*Required work*.
The entries that follow include a run beginning at the line with "Structure (mmCIF, N/CA/C/O" and ending at the line with "ATOM 20 C C"; restate that run word for word and leave the rest out.

*Input data*.
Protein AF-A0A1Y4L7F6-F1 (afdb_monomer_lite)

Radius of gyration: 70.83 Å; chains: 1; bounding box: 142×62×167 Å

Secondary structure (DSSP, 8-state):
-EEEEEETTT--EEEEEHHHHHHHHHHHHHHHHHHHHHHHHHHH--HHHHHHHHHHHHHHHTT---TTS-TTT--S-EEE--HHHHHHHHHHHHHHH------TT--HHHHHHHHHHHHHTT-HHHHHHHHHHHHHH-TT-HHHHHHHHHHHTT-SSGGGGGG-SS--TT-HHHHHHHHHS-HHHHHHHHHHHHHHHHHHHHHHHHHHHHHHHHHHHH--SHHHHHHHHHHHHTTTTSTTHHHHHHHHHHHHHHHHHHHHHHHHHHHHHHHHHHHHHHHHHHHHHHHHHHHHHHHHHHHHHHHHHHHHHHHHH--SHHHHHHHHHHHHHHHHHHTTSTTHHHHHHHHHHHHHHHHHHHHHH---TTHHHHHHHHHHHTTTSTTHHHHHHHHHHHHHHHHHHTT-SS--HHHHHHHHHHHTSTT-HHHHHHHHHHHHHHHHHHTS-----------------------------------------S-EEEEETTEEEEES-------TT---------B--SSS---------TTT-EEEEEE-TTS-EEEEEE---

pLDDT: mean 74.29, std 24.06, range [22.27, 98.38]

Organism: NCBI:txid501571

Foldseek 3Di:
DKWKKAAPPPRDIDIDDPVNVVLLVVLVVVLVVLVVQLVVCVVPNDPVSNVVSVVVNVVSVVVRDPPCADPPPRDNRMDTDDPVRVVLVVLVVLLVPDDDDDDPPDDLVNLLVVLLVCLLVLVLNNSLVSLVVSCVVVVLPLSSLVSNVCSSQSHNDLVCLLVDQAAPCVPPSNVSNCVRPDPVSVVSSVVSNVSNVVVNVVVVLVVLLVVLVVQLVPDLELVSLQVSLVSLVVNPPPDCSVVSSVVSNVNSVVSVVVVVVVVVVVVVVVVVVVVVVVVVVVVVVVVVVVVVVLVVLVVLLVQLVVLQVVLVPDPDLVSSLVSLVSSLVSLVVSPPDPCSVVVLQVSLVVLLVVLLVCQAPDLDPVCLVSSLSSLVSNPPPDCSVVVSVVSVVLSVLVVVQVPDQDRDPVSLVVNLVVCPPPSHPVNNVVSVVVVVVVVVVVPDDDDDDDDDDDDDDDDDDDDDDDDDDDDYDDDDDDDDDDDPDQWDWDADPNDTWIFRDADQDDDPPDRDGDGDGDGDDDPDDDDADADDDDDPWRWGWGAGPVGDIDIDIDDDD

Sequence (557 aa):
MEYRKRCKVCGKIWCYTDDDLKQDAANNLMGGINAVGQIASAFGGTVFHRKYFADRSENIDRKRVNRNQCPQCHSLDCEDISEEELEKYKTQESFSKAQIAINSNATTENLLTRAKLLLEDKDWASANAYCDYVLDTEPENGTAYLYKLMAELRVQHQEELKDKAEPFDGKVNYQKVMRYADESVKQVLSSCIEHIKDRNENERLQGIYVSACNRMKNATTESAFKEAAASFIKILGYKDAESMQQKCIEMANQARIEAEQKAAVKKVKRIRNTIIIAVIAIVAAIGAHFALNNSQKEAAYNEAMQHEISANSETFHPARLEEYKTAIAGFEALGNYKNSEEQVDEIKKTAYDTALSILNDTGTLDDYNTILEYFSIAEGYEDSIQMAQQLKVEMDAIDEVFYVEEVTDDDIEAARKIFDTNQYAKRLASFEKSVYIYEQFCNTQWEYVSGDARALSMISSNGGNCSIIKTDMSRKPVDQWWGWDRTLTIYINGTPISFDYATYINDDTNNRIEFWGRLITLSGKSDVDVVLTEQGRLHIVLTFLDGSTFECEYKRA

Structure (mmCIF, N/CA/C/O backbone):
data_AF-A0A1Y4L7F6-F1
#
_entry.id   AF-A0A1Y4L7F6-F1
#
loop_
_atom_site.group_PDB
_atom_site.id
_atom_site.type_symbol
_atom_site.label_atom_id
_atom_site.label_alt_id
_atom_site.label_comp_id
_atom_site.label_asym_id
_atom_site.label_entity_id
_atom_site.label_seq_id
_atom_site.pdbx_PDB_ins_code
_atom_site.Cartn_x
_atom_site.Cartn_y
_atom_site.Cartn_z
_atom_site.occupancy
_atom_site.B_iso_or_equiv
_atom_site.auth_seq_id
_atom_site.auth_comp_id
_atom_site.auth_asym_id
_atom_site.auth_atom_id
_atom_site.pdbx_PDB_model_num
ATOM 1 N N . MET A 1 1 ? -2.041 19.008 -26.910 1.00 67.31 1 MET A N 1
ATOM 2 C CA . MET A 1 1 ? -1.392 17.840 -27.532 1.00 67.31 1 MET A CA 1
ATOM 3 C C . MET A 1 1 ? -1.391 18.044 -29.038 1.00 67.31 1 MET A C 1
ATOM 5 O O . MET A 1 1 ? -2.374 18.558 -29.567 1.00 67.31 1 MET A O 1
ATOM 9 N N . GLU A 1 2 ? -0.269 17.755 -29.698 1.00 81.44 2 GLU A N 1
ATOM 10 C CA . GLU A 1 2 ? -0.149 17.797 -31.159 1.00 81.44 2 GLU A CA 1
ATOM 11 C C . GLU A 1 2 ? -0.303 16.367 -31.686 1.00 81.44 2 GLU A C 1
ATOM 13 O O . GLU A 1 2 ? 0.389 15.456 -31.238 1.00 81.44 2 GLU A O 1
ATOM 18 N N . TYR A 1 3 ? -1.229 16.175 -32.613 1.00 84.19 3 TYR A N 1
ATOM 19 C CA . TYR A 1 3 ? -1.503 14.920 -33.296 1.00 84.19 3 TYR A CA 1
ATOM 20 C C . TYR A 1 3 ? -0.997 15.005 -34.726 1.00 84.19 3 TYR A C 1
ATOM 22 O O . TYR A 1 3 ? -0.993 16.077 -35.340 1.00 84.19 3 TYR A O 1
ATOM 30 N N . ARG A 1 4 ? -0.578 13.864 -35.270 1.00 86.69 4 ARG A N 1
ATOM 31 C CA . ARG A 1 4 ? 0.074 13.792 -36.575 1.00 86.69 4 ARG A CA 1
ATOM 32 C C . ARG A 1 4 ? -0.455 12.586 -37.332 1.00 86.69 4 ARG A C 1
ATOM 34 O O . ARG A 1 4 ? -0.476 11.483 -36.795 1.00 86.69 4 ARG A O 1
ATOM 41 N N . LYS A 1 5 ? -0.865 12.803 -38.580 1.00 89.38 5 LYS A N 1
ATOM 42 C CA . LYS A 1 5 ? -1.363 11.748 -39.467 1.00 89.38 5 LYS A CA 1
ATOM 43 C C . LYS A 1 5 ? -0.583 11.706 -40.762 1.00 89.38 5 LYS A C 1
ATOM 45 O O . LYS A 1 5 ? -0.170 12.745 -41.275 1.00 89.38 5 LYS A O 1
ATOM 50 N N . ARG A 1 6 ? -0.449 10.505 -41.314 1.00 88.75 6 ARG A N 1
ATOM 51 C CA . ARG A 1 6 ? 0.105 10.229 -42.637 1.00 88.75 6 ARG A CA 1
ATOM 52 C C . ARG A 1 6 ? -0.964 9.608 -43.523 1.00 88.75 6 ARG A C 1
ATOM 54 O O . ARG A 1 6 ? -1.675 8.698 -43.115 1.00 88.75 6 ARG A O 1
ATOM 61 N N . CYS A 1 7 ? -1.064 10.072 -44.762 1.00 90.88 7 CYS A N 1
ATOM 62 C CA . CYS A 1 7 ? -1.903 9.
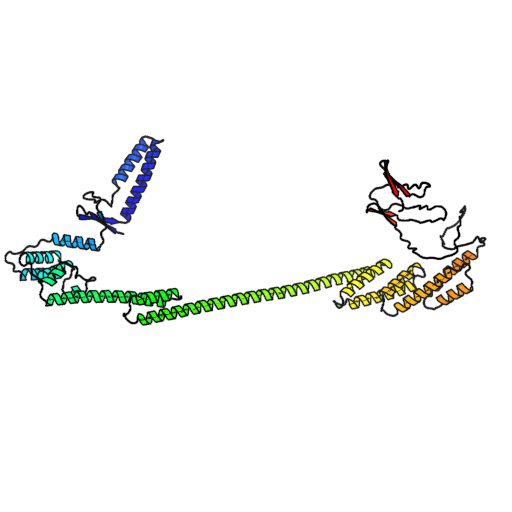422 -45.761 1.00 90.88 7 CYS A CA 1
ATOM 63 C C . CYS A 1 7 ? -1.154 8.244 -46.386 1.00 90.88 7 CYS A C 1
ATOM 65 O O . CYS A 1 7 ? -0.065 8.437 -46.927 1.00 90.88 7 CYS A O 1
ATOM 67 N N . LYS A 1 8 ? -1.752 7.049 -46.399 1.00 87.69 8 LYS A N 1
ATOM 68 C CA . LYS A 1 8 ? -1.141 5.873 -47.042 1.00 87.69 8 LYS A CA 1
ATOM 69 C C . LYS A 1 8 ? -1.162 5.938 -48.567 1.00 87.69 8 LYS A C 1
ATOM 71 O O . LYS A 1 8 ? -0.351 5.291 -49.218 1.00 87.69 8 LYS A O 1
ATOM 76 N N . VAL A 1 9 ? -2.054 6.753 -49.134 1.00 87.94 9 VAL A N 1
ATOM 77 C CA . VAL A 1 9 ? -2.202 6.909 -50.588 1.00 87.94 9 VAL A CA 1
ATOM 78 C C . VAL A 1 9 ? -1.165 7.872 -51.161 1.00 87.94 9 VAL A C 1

*Task answer*.
Structure (mmCIF, N/CA/C/O backbone):
data_AF-A0A1Y4L7F6-F1
#
_entry.id   AF-A0A1Y4L7F6-F1
#
loop_
_atom_site.group_PDB
_atom_site.id
_atom_site.type_symbol
_atom_site.label_atom_id
_atom_site.label_alt_id
_atom_site.label_comp_id
_atom_site.label_asym_id
_atom_site.label_entity_id
_atom_site.label_seq_id
_atom_site.pdbx_PDB_ins_code
_atom_site.Cartn_x
_atom_site.Cartn_y
_atom_site.Cartn_z
_atom_site.occupancy
_atom_site.B_iso_or_equiv
_atom_site.auth_seq_id
_atom_site.auth_comp_id
_atom_site.auth_asym_id
_atom_site.auth_atom_id
_atom_site.pdbx_PDB_model_num
ATOM 1 N N . MET A 1 1 ? -2.041 19.008 -26.910 1.00 67.31 1 MET A N 1
ATOM 2 C CA . MET A 1 1 ? -1.392 17.840 -27.532 1.00 67.31 1 MET A CA 1
ATOM 3 C C . MET A 1 1 ? -1.391 18.044 -29.038 1.00 67.31 1 MET A C 1
ATOM 5 O O . MET A 1 1 ? -2.374 18.558 -29.567 1.00 67.31 1 MET A O 1
ATOM 9 N N . GLU A 1 2 ? -0.269 17.755 -29.698 1.00 81.44 2 GLU A N 1
ATOM 10 C CA . GLU A 1 2 ? -0.149 17.797 -31.159 1.00 81.44 2 GLU A CA 1
ATOM 11 C C . GLU A 1 2 ? -0.303 16.367 -31.686 1.00 81.44 2 GLU A C 1
ATOM 13 O O . GLU A 1 2 ? 0.389 15.456 -31.238 1.00 81.44 2 GLU A O 1
ATOM 18 N N . TYR A 1 3 ? -1.229 16.175 -32.613 1.00 84.19 3 TYR A N 1
ATOM 19 C CA . TYR A 1 3 ? -1.503 14.920 -33.296 1.00 84.19 3 TYR A CA 1
ATOM 20 C C . TYR A 1 3 ? -0.997 15.005 -34.726 1.00 84.19 3 TYR A C 1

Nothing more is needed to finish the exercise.